English devolution: Government urged 'don't forget Hull'
George Osborne's English devolution aspirations place the focus largely on Greater Manchester, the heart of the so-called Northern Powerhouse. But there is another city determined not to be left behind.
Home to more than 250,000 people, Kingston upon Hull is readying itself to become UK City of Culture in 2017.
Government ministers who awarded the accolade said Hull made a "compelling case" as "a city coming out of the shadows".
But Hull's council leader wants government recognition of the area to go further.
"We've been banging the drum for Hull for the last few years," Labour's Stephen Brady told the BBC.
"My message is, yes to Manchester and Leeds, but don't forget great cities like Hull.
"The Humber is the largest port complex in the country and the fourth largest in Europe and we continue to get forgotten about in the Northern Powerhouse, rail electrification etc. and it's not good enough."
- Christened Kingston upon Hull by King Edward I in 1299, the city is located in the ceremonial county of the East Riding of Yorkshire, where the River Hull meets the Humber estuary
- One of Hull's pubs is believed to have played a key role in the start of the English Civil War in 1642. In a room in Ye Olde White Harte, the decision was taken to refuse Charles I entry to the town, sparking the first siege of Hull
- Hull is the only UK city with its own independent telephone network company. Unlike their more common red counterparts, the city's distinctive cream telephone boxes are not emblazoned with a crown
- The city is the birthplace of politician William Wilberforce, a leader of the movement to abolish the slave trade. Poet Philip Larkin also made the city his home
- Musically, the city has been home to a number of high-profile artists including Paul Heaton of The Beautiful South, Fatboy Slim and David Bowie's guitarist Mick Ronson
- BBC News compiled this guide to the Hull dialect in 2005, as well as a list of 10 things you might not know about the city
Greater Manchester, a "blueprint" for other cities according to Mr Osborne, will elect a mayor and have control over an additional £2bn of public money.
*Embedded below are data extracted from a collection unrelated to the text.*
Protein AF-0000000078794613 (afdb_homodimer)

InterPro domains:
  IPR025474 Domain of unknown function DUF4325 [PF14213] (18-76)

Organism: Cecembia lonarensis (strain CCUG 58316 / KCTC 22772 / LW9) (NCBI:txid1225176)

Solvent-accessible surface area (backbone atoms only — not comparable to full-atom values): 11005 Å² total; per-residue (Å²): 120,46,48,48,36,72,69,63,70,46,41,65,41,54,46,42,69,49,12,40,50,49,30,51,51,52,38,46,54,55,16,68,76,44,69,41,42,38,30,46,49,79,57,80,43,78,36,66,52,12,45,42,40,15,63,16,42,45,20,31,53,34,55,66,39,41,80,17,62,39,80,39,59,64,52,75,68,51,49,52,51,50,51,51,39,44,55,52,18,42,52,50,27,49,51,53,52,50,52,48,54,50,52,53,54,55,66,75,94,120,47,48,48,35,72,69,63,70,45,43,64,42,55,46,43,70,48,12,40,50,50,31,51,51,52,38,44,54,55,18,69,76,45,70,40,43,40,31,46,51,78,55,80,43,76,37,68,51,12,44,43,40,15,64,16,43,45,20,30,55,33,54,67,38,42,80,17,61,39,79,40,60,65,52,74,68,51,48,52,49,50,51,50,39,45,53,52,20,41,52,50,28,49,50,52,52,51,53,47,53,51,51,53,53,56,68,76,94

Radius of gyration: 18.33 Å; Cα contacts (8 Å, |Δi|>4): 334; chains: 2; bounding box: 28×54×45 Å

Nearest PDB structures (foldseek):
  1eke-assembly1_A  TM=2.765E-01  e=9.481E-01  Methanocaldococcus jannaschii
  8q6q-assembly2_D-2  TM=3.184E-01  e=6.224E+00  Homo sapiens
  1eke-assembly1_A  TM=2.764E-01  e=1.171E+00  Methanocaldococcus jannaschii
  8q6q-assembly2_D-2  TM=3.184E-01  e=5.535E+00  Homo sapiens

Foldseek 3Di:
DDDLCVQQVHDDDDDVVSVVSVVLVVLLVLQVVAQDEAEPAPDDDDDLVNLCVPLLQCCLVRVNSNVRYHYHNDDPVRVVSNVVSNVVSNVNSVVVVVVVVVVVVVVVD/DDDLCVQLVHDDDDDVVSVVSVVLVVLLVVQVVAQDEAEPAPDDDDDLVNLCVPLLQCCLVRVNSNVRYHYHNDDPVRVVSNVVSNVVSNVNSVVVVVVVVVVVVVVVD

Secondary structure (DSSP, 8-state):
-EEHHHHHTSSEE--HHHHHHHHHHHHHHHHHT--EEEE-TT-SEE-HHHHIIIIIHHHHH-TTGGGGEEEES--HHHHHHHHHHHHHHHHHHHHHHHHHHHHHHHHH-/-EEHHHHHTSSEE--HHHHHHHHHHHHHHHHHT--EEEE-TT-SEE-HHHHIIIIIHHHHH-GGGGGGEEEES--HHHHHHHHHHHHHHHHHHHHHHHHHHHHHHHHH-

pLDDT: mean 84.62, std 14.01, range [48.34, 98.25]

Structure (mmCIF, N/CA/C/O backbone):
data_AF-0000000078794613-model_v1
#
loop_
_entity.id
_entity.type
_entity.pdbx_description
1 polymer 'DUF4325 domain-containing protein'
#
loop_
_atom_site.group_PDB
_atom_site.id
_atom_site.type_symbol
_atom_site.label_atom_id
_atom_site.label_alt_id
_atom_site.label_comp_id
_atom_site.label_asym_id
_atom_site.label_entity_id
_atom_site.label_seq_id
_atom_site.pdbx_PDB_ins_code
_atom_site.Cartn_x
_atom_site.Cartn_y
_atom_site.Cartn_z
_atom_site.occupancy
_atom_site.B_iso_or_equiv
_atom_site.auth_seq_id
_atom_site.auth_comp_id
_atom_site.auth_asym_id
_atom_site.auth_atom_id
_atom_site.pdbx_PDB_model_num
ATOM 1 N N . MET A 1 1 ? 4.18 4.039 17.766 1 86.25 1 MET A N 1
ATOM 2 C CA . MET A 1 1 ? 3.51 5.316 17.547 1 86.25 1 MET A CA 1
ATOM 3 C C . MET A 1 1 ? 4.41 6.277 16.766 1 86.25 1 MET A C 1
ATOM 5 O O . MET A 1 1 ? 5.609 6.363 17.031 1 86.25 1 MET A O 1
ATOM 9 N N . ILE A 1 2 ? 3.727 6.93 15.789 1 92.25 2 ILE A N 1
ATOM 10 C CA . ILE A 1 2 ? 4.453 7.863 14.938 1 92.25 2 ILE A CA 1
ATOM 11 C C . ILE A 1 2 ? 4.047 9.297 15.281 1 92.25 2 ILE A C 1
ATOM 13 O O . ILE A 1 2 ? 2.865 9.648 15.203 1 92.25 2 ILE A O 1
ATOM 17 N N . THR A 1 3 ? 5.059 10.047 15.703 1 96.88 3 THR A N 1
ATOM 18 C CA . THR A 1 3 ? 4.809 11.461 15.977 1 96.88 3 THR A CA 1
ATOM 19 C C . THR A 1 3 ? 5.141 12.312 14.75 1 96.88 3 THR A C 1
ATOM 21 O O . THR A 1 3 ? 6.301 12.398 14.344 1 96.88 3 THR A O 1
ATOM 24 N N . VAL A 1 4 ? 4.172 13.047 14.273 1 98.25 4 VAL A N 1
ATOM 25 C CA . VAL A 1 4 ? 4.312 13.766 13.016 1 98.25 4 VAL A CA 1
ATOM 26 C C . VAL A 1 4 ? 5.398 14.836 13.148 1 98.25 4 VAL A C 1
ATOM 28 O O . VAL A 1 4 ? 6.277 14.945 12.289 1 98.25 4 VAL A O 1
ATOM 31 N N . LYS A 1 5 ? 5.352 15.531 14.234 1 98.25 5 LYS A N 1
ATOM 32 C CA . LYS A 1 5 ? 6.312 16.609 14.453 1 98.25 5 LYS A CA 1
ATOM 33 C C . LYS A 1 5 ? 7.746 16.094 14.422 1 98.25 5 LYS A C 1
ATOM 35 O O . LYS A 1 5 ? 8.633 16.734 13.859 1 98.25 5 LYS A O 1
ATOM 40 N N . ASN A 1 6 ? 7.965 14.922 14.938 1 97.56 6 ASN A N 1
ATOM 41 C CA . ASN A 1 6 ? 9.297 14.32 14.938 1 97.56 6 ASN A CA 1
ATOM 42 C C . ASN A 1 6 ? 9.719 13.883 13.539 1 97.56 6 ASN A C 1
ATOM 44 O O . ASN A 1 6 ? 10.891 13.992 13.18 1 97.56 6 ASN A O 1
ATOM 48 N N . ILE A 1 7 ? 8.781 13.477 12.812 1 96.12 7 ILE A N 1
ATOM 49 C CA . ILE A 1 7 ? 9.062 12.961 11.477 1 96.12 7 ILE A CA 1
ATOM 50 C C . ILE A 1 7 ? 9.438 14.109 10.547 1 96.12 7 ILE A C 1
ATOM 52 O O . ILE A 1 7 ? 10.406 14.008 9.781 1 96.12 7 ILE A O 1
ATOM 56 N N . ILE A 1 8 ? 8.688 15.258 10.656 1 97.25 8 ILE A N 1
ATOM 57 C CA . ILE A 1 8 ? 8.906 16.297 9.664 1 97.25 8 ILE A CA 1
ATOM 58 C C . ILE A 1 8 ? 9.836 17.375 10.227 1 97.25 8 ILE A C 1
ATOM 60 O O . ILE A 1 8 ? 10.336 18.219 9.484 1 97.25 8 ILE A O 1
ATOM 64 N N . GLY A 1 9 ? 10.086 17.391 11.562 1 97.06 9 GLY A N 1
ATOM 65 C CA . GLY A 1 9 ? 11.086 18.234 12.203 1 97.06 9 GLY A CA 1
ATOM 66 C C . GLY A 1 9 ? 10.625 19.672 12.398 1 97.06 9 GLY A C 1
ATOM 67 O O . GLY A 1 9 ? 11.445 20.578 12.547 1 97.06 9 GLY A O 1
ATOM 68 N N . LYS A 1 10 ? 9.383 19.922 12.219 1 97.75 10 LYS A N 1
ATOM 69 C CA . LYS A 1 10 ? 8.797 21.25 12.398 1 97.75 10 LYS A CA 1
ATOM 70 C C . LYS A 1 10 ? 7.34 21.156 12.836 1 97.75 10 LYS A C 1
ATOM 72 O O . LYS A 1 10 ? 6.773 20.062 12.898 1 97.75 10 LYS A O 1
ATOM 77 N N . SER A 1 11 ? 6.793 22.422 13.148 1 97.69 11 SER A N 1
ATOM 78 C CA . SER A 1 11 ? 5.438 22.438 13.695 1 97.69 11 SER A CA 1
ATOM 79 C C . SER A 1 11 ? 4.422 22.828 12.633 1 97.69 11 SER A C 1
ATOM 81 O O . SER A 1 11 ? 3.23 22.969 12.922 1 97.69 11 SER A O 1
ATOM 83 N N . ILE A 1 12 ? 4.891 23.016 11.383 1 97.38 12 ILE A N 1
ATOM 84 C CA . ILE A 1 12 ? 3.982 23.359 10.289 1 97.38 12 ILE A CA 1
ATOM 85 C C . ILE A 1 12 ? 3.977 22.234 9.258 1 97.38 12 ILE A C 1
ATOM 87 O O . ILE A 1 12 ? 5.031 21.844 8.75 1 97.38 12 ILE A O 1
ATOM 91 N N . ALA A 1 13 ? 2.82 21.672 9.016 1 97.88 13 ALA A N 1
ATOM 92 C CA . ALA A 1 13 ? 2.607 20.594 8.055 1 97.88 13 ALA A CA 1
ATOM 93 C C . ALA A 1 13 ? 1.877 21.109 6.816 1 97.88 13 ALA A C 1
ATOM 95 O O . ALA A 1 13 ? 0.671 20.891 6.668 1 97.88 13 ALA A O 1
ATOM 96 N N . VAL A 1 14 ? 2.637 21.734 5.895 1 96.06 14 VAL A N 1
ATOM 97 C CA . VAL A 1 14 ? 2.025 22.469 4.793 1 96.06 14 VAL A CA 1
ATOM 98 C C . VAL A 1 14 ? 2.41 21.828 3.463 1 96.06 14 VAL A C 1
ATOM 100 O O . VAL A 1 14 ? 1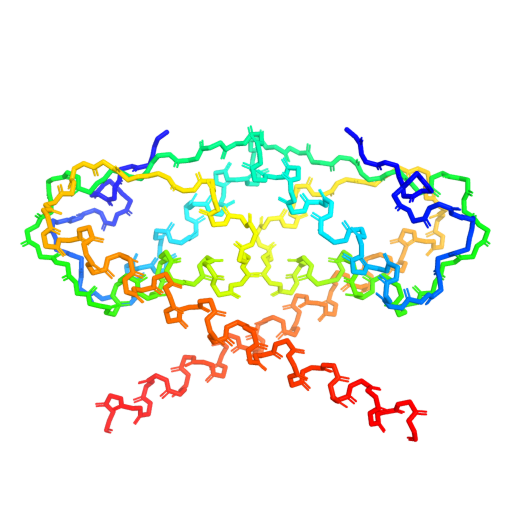.556 21.609 2.6 1 96.06 14 VAL A O 1
ATOM 103 N N . LEU A 1 15 ? 3.598 21.359 3.338 1 93 15 LEU A N 1
ATOM 104 C CA . LEU A 1 15 ? 4.133 20.922 2.053 1 93 15 LEU A CA 1
ATOM 105 C C . LEU A 1 15 ? 3.848 19.453 1.821 1 93 15 LEU A C 1
ATOM 107 O O . LEU A 1 15 ? 3.924 18.641 2.752 1 93 15 LEU A O 1
ATOM 111 N N . SER A 1 16 ? 3.688 19.109 0.525 1 91.88 16 SER A N 1
ATOM 112 C CA . SER A 1 16 ? 3.533 17.719 0.121 1 91.88 16 SER A CA 1
ATOM 113 C C . SER A 1 16 ? 4.812 16.922 0.367 1 91.88 16 SER A C 1
ATOM 115 O O . SER A 1 16 ? 4.762 15.734 0.685 1 91.88 16 SER A O 1
ATOM 117 N N . SER A 1 17 ? 5.859 17.578 0.286 1 85.88 17 SER A N 1
ATOM 118 C CA . SER A 1 17 ? 7.129 16.906 0.52 1 85.88 17 SER A CA 1
ATOM 119 C C . SER A 1 17 ? 7.234 16.406 1.957 1 85.88 17 SER A C 1
ATOM 121 O O . SER A 1 17 ? 7.77 15.328 2.207 1 85.88 17 SER A O 1
ATOM 123 N N . ASP A 1 18 ? 6.75 17.219 2.873 1 93.5 18 ASP A N 1
ATOM 124 C CA . ASP A 1 18 ? 6.699 16.766 4.262 1 93.5 18 ASP A CA 1
ATOM 125 C C . ASP A 1 18 ? 5.703 15.617 4.43 1 93.5 18 ASP A C 1
ATOM 127 O O . ASP A 1 18 ? 5.941 14.695 5.207 1 93.5 18 ASP A O 1
ATOM 131 N N . GLY A 1 19 ? 4.617 15.703 3.725 1 94.5 19 GLY A N 1
ATOM 132 C CA . GLY A 1 19 ? 3.66 14.602 3.725 1 94.5 19 GLY A CA 1
ATOM 133 C C . GLY A 1 19 ? 4.27 13.281 3.299 1 94.5 19 GLY A C 1
ATOM 134 O O . GLY A 1 19 ? 4 12.242 3.906 1 94.5 19 GLY A O 1
ATOM 135 N N . LEU A 1 20 ? 5.117 13.383 2.301 1 86.75 20 LEU A N 1
ATOM 136 C CA . LEU A 1 20 ? 5.77 12.188 1.781 1 86.75 20 LEU A CA 1
ATOM 137 C C . LEU A 1 20 ? 6.707 11.586 2.82 1 86.75 20 LEU A C 1
ATOM 139 O O . LEU A 1 20 ? 6.844 10.359 2.906 1 86.75 20 LEU A O 1
ATOM 143 N N . LYS A 1 21 ? 7.309 12.391 3.602 1 89.12 21 LYS A N 1
ATOM 144 C CA . LYS A 1 21 ? 8.133 11.875 4.691 1 89.12 21 LYS A CA 1
ATOM 145 C C . LYS A 1 21 ? 7.297 11.047 5.664 1 89.12 21 LYS A C 1
ATOM 147 O O . LYS A 1 21 ? 7.727 9.977 6.094 1 89.12 21 LYS A O 1
ATOM 152 N N . LEU A 1 22 ? 6.188 11.641 6.059 1 93.75 22 LEU A N 1
ATOM 153 C CA . LEU A 1 22 ? 5.305 10.906 6.961 1 93.75 22 LEU A CA 1
ATOM 154 C C . LEU A 1 22 ? 4.832 9.602 6.324 1 93.75 22 LEU A C 1
ATOM 156 O O . LEU A 1 22 ? 4.844 8.555 6.973 1 93.75 22 LEU A O 1
ATOM 160 N N . TYR A 1 23 ? 4.477 9.695 5.113 1 86.81 23 TYR A N 1
ATOM 161 C CA . TYR A 1 23 ? 4.066 8.508 4.379 1 86.81 23 TYR A CA 1
ATOM 162 C C . TYR A 1 23 ? 5.137 7.422 4.461 1 86.81 23 TYR A C 1
ATOM 164 O O . TYR A 1 23 ? 4.844 6.277 4.816 1 86.81 23 TYR A O 1
ATOM 172 N N . ASN A 1 24 ? 6.289 7.801 4.164 1 82.56 24 ASN A N 1
ATOM 173 C CA . ASN A 1 24 ? 7.395 6.852 4.172 1 82.56 24 ASN A CA 1
ATOM 174 C C . ASN A 1 24 ? 7.605 6.25 5.559 1 82.56 24 ASN A C 1
ATOM 176 O O . ASN A 1 24 ? 7.883 5.055 5.688 1 82.56 24 ASN A O 1
ATOM 180 N N . ALA A 1 25 ? 7.496 7.008 6.531 1 85.69 25 ALA A N 1
ATOM 181 C CA . ALA A 1 25 ? 7.66 6.531 7.902 1 85.69 25 ALA A CA 1
ATOM 182 C C . ALA A 1 25 ? 6.582 5.508 8.258 1 85.69 25 ALA A C 1
ATOM 184 O O . ALA A 1 25 ? 6.863 4.504 8.922 1 85.69 25 ALA A O 1
ATOM 185 N N . ILE A 1 26 ? 5.395 5.793 7.848 1 85.62 26 ILE A N 1
ATOM 186 C CA . ILE A 1 26 ? 4.285 4.891 8.141 1 85.62 26 ILE A CA 1
ATOM 187 C C . ILE A 1 26 ? 4.516 3.549 7.445 1 85.62 26 ILE A C 1
ATOM 189 O O . ILE A 1 26 ? 4.395 2.492 8.07 1 85.62 26 ILE A O 1
ATOM 193 N N . VAL A 1 27 ? 4.926 3.691 6.23 1 77.75 27 VAL A N 1
ATOM 194 C CA . VAL A 1 27 ? 5.145 2.494 5.43 1 77.75 27 VAL A CA 1
ATOM 195 C C . VAL A 1 27 ? 6.281 1.67 6.027 1 77.75 27 VAL A C 1
ATOM 197 O O . VAL A 1 27 ? 6.188 0.443 6.113 1 77.75 27 VAL A O 1
ATOM 200 N N . GLU A 1 28 ? 7.293 2.35 6.387 1 76.12 28 GLU A N 1
ATOM 201 C CA . GLU A 1 28 ? 8.43 1.671 7.004 1 76.12 28 GLU A CA 1
ATOM 202 C C . GLU A 1 28 ? 8.023 0.966 8.289 1 76.12 28 GLU A C 1
ATOM 204 O O . GLU A 1 28 ? 8.461 -0.155 8.562 1 76.12 28 GLU A O 1
ATOM 209 N N . ASP A 1 29 ? 7.273 1.627 9.078 1 79.25 29 ASP A N 1
ATOM 210 C CA . ASP A 1 29 ? 6.797 1.046 10.328 1 79.25 29 ASP A CA 1
ATOM 211 C C . ASP A 1 29 ? 5.953 -0.2 10.07 1 79.25 29 ASP A C 1
ATOM 213 O O . ASP A 1 29 ? 6.109 -1.214 10.75 1 79.25 29 ASP A O 1
ATOM 217 N N . LEU A 1 30 ? 5.176 -0.145 9.055 1 74.94 30 LEU A N 1
ATOM 218 C CA . LEU A 1 30 ? 4.312 -1.26 8.68 1 74.94 30 LEU A CA 1
ATOM 219 C C . LEU A 1 30 ? 5.133 -2.434 8.156 1 74.94 30 LEU A C 1
ATOM 221 O O . LEU A 1 30 ? 4.824 -3.592 8.445 1 74.94 30 LEU A O 1
ATOM 225 N N . ALA A 1 31 ? 6.172 -2.066 7.449 1 68.56 31 ALA A N 1
ATOM 226 C CA . ALA A 1 31 ? 6.992 -3.084 6.801 1 68.56 31 ALA A CA 1
ATOM 227 C C . ALA A 1 31 ? 7.902 -3.779 7.809 1 68.56 31 ALA A C 1
ATOM 229 O O . ALA A 1 31 ? 8.117 -4.992 7.727 1 68.56 31 ALA A O 1
ATOM 230 N N . GLN A 1 32 ? 8.5 -3.08 8.617 1 68.94 32 GLN A N 1
ATOM 231 C CA . GLN A 1 32 ? 9.516 -3.586 9.539 1 68.94 32 GLN A CA 1
ATOM 232 C C . GLN A 1 32 ? 8.883 -4.426 10.641 1 68.94 32 GLN A C 1
ATOM 234 O O . GLN A 1 32 ? 9.453 -5.426 11.078 1 68.94 32 GLN A O 1
ATOM 239 N N . ASN A 1 33 ? 7.863 -4.105 11 1 66.62 33 ASN A N 1
ATOM 240 C CA . ASN A 1 33 ? 7.324 -4.734 12.195 1 66.62 33 ASN A CA 1
ATOM 241 C C . ASN A 1 33 ? 6.461 -5.949 11.859 1 66.62 33 ASN A C 1
ATOM 243 O O . ASN A 1 33 ? 5.953 -6.625 12.75 1 66.62 33 ASN A O 1
ATOM 247 N N . ASN A 1 34 ? 6.508 -6.199 10.539 1 66.5 34 ASN A N 1
ATOM 248 C CA . ASN A 1 34 ? 5.617 -7.32 10.25 1 66.5 34 ASN A CA 1
ATOM 249 C C . ASN A 1 34 ? 6.059 -8.078 9 1 66.5 34 ASN A C 1
ATOM 251 O O . ASN A 1 34 ? 5.379 -8.039 7.977 1 66.5 34 ASN A O 1
ATOM 255 N N . PRO A 1 35 ? 7.234 -8.766 9.203 1 73.44 35 PRO A N 1
ATOM 256 C CA . PRO A 1 35 ? 7.555 -9.602 8.047 1 73.44 35 PRO A CA 1
ATOM 257 C C . PRO A 1 35 ? 6.492 -10.664 7.77 1 73.44 35 PRO A C 1
ATOM 259 O O . PRO A 1 35 ? 5.914 -11.219 8.703 1 73.44 35 PRO A O 1
ATOM 262 N N . ILE A 1 36 ? 6.086 -10.719 6.484 1 82.25 36 ILE A N 1
ATOM 263 C CA . ILE A 1 36 ? 5.105 -11.727 6.074 1 82.25 36 ILE A CA 1
ATOM 264 C C . ILE A 1 36 ? 5.797 -12.805 5.246 1 82.25 36 ILE A C 1
ATOM 266 O O . ILE A 1 36 ? 6.645 -12.508 4.402 1 82.25 36 ILE A O 1
ATOM 270 N N . VAL A 1 37 ? 5.539 -14.078 5.676 1 90.69 37 VAL A N 1
ATOM 271 C CA . VAL A 1 37 ? 6.012 -15.203 4.871 1 90.69 37 VAL A CA 1
ATOM 272 C C . VAL A 1 37 ? 4.867 -15.734 4.012 1 90.69 37 VAL A C 1
ATOM 274 O O . VAL A 1 37 ? 3.795 -16.062 4.527 1 90.69 37 VAL A O 1
ATOM 277 N N . ILE A 1 38 ? 5.086 -15.734 2.709 1 95.12 38 ILE A N 1
ATOM 278 C CA . ILE A 1 38 ? 4.125 -16.281 1.754 1 95.12 38 ILE A CA 1
ATOM 279 C C . ILE A 1 38 ? 4.586 -17.656 1.282 1 95.12 38 ILE A C 1
ATOM 281 O O . ILE A 1 38 ? 5.688 -17.797 0.752 1 95.12 38 ILE A O 1
ATOM 285 N N . ASP A 1 39 ? 3.771 -18.672 1.522 1 97.81 39 ASP A N 1
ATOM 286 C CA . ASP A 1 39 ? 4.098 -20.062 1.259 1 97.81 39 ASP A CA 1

The area's 10 council leaders will work with the new mayor and make decisions about housing, transport, planning and policing.
Speaking to BBC Radio 5 Live, the new communities and local government secretary Greg Clark described the move as a "big breakthrough".
"Decisions about Hull and about Manchester, Leeds or Birmingham should be made by the people of those great cities who know and love their area, rather than troop up to London and plead for crumbs from the table," he said.
Mr Brady said he welcomed the plans, which will formally proposed as a "Cities Devolution bill" in the Queen's Speech later this month.
He was critical of the amount of time his city council had spent "putting bids together to civil servants in London" in the past.
"It seems to me it's all cap in hand, when other areas of the country can get that just by saying they're going to leave the union," he said.
"What we in Yorkshire say is 'no'. We want exactly the same as what's happening in Scotland."